Stored items from a collection
******
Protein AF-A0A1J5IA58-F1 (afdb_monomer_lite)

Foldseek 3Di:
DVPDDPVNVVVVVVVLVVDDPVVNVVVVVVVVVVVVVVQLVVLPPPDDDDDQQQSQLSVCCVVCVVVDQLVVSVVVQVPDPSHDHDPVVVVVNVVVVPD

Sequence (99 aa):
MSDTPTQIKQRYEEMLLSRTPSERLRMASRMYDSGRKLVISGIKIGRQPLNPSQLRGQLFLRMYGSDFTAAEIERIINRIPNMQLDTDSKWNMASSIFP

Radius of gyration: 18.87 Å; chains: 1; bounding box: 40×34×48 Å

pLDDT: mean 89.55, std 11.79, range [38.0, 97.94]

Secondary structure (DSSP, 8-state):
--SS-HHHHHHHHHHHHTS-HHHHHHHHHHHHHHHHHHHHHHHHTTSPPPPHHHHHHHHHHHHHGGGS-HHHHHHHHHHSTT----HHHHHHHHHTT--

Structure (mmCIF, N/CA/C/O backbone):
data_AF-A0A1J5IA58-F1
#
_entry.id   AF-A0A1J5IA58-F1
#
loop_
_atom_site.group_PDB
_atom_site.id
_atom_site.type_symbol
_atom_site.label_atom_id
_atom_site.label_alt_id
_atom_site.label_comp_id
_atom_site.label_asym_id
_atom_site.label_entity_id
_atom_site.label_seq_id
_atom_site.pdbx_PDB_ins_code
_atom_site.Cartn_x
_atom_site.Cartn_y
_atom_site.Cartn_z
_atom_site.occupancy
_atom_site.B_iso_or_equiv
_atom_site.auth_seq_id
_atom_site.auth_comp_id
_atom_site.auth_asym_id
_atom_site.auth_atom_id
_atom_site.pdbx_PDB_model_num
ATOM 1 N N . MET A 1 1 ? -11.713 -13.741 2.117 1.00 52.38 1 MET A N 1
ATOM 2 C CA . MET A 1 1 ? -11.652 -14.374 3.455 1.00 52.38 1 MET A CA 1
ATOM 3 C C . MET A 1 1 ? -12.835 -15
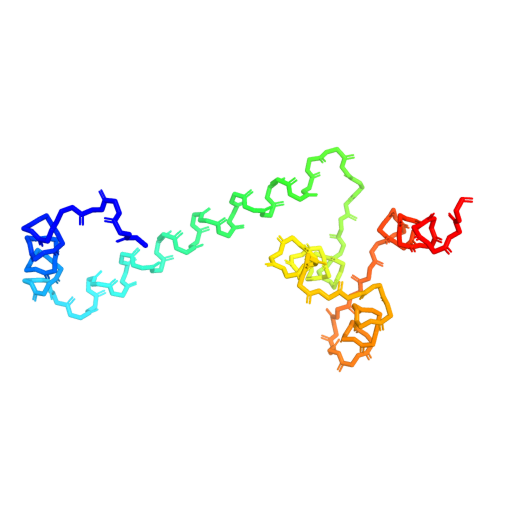.323 3.629 1.00 52.38 1 MET A C 1
ATOM 5 O O . MET A 1 1 ? -13.687 -15.101 4.479 1.00 52.38 1 MET A O 1
ATOM 9 N N . SER A 1 2 ? -12.915 -16.358 2.795 1.00 61.31 2 SER A N 1
ATOM 10 C CA . SER A 1 2 ? -13.900 -17.441 2.933 1.00 61.31 2 SER A CA 1
ATOM 11 C C . SER A 1 2 ? -13.449 -18.509 3.934 1.00 61.31 2 SER A C 1
ATOM 13 O O . SER A 1 2 ? -14.271 -19.279 4.407 1.00 61.31 2 SER A O 1
ATOM 15 N N . ASP A 1 3 ? -12.164 -18.508 4.303 1.00 88.12 3 ASP A N 1
ATOM 16 C CA . ASP A 1 3 ? -11.560 -19.516 5.188 1.00 88.12 3 ASP A CA 1
ATOM 17 C C . ASP A 1 3 ? -11.789 -19.231 6.680 1.00 88.12 3 ASP A C 1
ATOM 19 O O . ASP A 1 3 ? -11.362 -19.990 7.544 1.00 88.12 3 ASP A O 1
ATOM 23 N N . THR A 1 4 ? -12.441 -18.113 7.012 1.00 85.88 4 THR A N 1
ATOM 24 C CA . THR A 1 4 ? -12.800 -17.772 8.392 1.00 85.88 4 THR A CA 1
ATOM 25 C C . THR A 1 4 ? -14.245 -18.197 8.656 1.00 85.88 4 THR A C 1
ATOM 27 O O . THR A 1 4 ? -15.150 -17.616 8.053 1.00 85.88 4 THR A O 1
ATOM 30 N N . PRO A 1 5 ? -14.500 -19.159 9.565 1.00 94.75 5 PRO A N 1
ATOM 31 C CA . PRO A 1 5 ? -15.860 -19.567 9.906 1.00 94.75 5 PRO A CA 1
ATOM 32 C C . PRO A 1 5 ? -16.711 -18.385 10.384 1.00 94.75 5 PRO A C 1
ATOM 34 O O . PRO A 1 5 ? -16.232 -17.540 11.146 1.00 94.75 5 PRO A O 1
ATOM 37 N N . THR A 1 6 ? -17.990 -18.350 9.998 1.00 93.81 6 THR A N 1
ATOM 38 C CA . THR A 1 6 ? -18.913 -17.230 10.276 1.00 93.81 6 THR A CA 1
ATOM 39 C C . THR A 1 6 ? -18.944 -16.829 11.750 1.00 93.81 6 THR A C 1
ATOM 41 O O . THR A 1 6 ? -18.855 -15.646 12.065 1.00 93.81 6 THR A O 1
ATOM 44 N N . GLN A 1 7 ? -18.970 -17.808 12.657 1.00 95.56 7 GLN A N 1
ATOM 45 C CA . GLN A 1 7 ? -18.951 -17.577 14.106 1.00 95.56 7 GLN A CA 1
ATOM 46 C C . GLN A 1 7 ? -17.703 -16.817 14.592 1.00 95.56 7 GLN A C 1
ATOM 48 O O . GLN A 1 7 ? -17.781 -15.996 15.502 1.00 95.56 7 GLN A O 1
ATOM 53 N N . ILE A 1 8
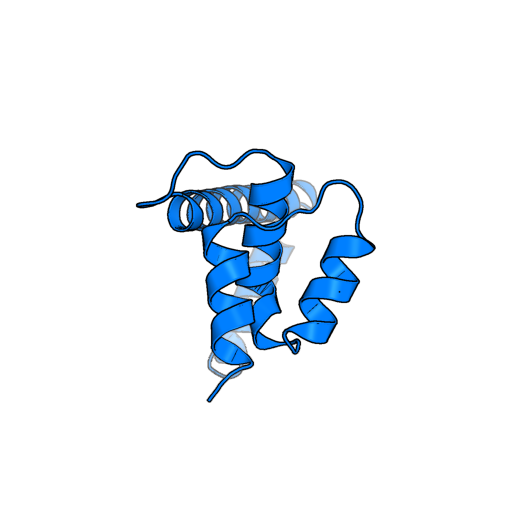 ? -16.541 -17.050 13.969 1.00 95.50 8 ILE A N 1
ATOM 54 C CA . ILE A 1 8 ? -15.295 -16.354 14.316 1.00 95.50 8 ILE A CA 1
ATOM 55 C C . ILE A 1 8 ? -15.342 -14.918 13.806 1.00 95.50 8 ILE A C 1
ATOM 57 O O . ILE A 1 8 ? -14.951 -14.002 14.526 1.00 95.50 8 ILE A O 1
ATOM 61 N N . LYS A 1 9 ? -15.865 -14.714 12.591 1.00 93.88 9 LYS A N 1
ATOM 62 C CA . LYS A 1 9 ? -16.068 -13.376 12.031 1.00 93.88 9 LYS A CA 1
ATOM 63 C C . LYS A 1 9 ? -17.001 -12.542 12.918 1.00 93.88 9 LYS A C 1
ATOM 65 O O . LYS A 1 9 ? -16.631 -11.434 13.285 1.00 93.88 9 LYS A O 1
ATOM 70 N N . GLN A 1 10 ? -18.142 -13.103 13.320 1.00 95.25 10 GLN A N 1
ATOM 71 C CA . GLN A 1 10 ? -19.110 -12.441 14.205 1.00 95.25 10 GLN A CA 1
******
All records, pictures excluded: copy them exactly.

Protein AF-A0A1J5IA58-F1 (afdb_monomer_lite)

Foldseek 3Di:
DVPDDPVNVVVVVVVLVVDDPVVNVVVVVVVVVVVVVVQLVVLPPPDDDDDQQQSQLSVCCVVCVVVDQLVVSVVVQVPDPSHDHDPVVVVVNVVVVPD

Sequence (99 aa):
MSDTPTQIKQRYEEMLLSRTPSERLRMASRMYDSGRKLVISGIKIGRQPLNPSQLRGQLFLRMYGSDFTAAEIERIINRIPNMQLDTDSKWNMASSIFP

Radius of gyration: 18.87 Å; chains: 1; bounding box: 40×34×48 Å

pLDDT: mean 89.55, std 11.79, range [38.0, 97.94]

Secondary structure (DSSP, 8-state):
--SS-HHHHHHHHHHHHTS-HHHHHHHHHHHHHHHHHHHHHHHHTTSPPPPHHHHHHHHHHHHHGGGS-HHHHHHHHHHSTT----HHHHHHHHHTT--

Structure (mmCIF, N/CA/C/O backbone):
data_AF-A0A1J5IA58-F1
#
_entry.id   AF-A0A1J5IA58-F1
#
loop_
_atom_site.group_PDB
_atom_site.id
_atom_site.type_symbol
_atom_site.label_atom_id
_atom_site.label_alt_id
_atom_site.label_comp_id
_atom_site.label_asym_id
_atom_site.label_entity_id
_atom_site.label_seq_id
_atom_site.pdbx_PDB_ins_code
_atom_site.Cartn_x
_atom_site.Cartn_y
_atom_site.Cartn_z
_atom_site.occupancy
_atom_site.B_iso_or_equiv
_atom_site.auth_seq_id
_atom_site.auth_comp_id
_atom_site.auth_asym_id
_atom_site.auth_atom_id
_atom_site.pdbx_PDB_model_num
ATOM 1 N N . MET A 1 1 ? -11.713 -13.741 2.117 1.00 52.38 1 MET A N 1
ATOM 2 C CA . MET A 1 1 ? -11.652 -14.374 3.455 1.00 52.38 1 MET A CA 1
ATOM 3 C C . MET A 1 1 ? -12.835 -15
.323 3.629 1.00 52.38 1 MET A C 1
ATOM 5 O O . MET A 1 1 ? -13.687 -15.101 4.479 1.00 52.38 1 MET A O 1
ATOM 9 N N . SER A 1 2 ? -12.915 -16.358 2.795 1.00 61.31 2 SER A N 1
ATOM 10 C CA . SER A 1 2 ? -13.900 -17.441 2.933 1.00 61.31 2 SER A CA 1
ATOM 11 C C . SER A 1 2 ? -13.449 -18.509 3.934 1.00 61.31 2 SER A C 1
ATOM 13 O O . SER A 1 2 ? -14.271 -19.279 4.407 1.00 61.31 2 SER A O 1
ATOM 15 N N . ASP A 1 3 ? -12.164 -18.508 4.303 1.00 88.12 3 ASP A N 1
ATOM 16 C CA . ASP A 1 3 ? -11.560 -19.516 5.188 1.00 88.12 3 ASP A CA 1
ATOM 17 C C . ASP A 1 3 ? -11.789 -19.231 6.680 1.00 88.12 3 ASP A C 1
ATOM 19 O O . ASP A 1 3 ? -11.362 -19.990 7.544 1.00 88.12 3 ASP A O 1
ATOM 23 N N . THR A 1 4 ? -12.441 -18.113 7.012 1.00 85.88 4 THR A N 1
ATOM 24 C CA . THR A 1 4 ? -12.800 -17.772 8.392 1.00 85.88 4 THR A CA 1
ATOM 25 C C . THR A 1 4 ? -14.245 -18.197 8.656 1.00 85.88 4 THR A C 1
ATOM 27 O O . THR A 1 4 ? -15.150 -17.616 8.053 1.00 85.88 4 THR A O 1
ATOM 30 N N . PRO A 1 5 ? -14.500 -19.159 9.565 1.00 94.75 5 PRO A N 1
ATOM 31 C CA . PRO A 1 5 ? -15.860 -19.567 9.906 1.00 94.75 5 PRO A CA 1
ATOM 32 C C . PRO A 1 5 ? -16.711 -18.385 10.384 1.00 94.75 5 PRO A C 1
ATOM 34 O O . PRO A 1 5 ? -16.232 -17.540 11.146 1.00 94.75 5 PRO A O 1
ATOM 37 N N . THR A 1 6 ? -17.990 -18.350 9.998 1.00 93.81 6 THR A N 1
ATOM 38 C CA . THR A 1 6 ? -18.913 -17.230 10.276 1.00 93.81 6 THR A CA 1
ATOM 39 C C . THR A 1 6 ? -18.944 -16.829 11.750 1.00 93.81 6 THR A C 1
ATOM 41 O O . THR A 1 6 ? -18.855 -15.646 12.065 1.00 93.81 6 THR A O 1
ATOM 44 N N . GLN A 1 7 ? -18.970 -17.808 12.657 1.00 95.56 7 GLN A N 1
ATOM 45 C CA . GLN A 1 7 ? -18.951 -17.577 14.106 1.00 95.56 7 GLN A CA 1
ATOM 46 C C . GLN A 1 7 ? -17.703 -16.817 14.592 1.00 95.56 7 GLN A C 1
ATOM 48 O O . GLN A 1 7 ? -17.781 -15.996 15.502 1.00 95.56 7 GLN A O 1
ATOM 53 N N . ILE A 1 8
 ? -16.541 -17.050 13.969 1.00 95.50 8 ILE A N 1
ATOM 54 C CA . ILE A 1 8 ? -15.295 -16.354 14.316 1.00 95.50 8 ILE A CA 1
ATOM 55 C C . ILE A 1 8 ? -15.342 -14.918 13.806 1.00 95.50 8 ILE A C 1
ATOM 57 O O . ILE A 1 8 ? -14.951 -14.002 14.526 1.00 95.50 8 ILE A O 1
ATOM 61 N N . LYS A 1 9 ? -15.865 -14.714 12.591 1.00 93.88 9 LYS A N 1
ATOM 62 C CA . LYS A 1 9 ? -16.068 -13.376 12.031 1.00 93.88 9 LYS A CA 1
ATOM 63 C C . LYS A 1 9 ? -17.001 -12.542 12.918 1.00 93.88 9 LYS A C 1
ATOM 65 O O . LYS A 1 9 ? -16.631 -11.434 13.285 1.00 93.88 9 LYS A O 1
ATOM 70 N N . GLN A 1 10 ? -18.142 -13.103 13.320 1.00 95.25 10 GLN A N 1
ATOM 71 C CA . GLN A 1 10 ? -19.110 -12.441 14.205 1.00 95.25 10 GLN A CA 1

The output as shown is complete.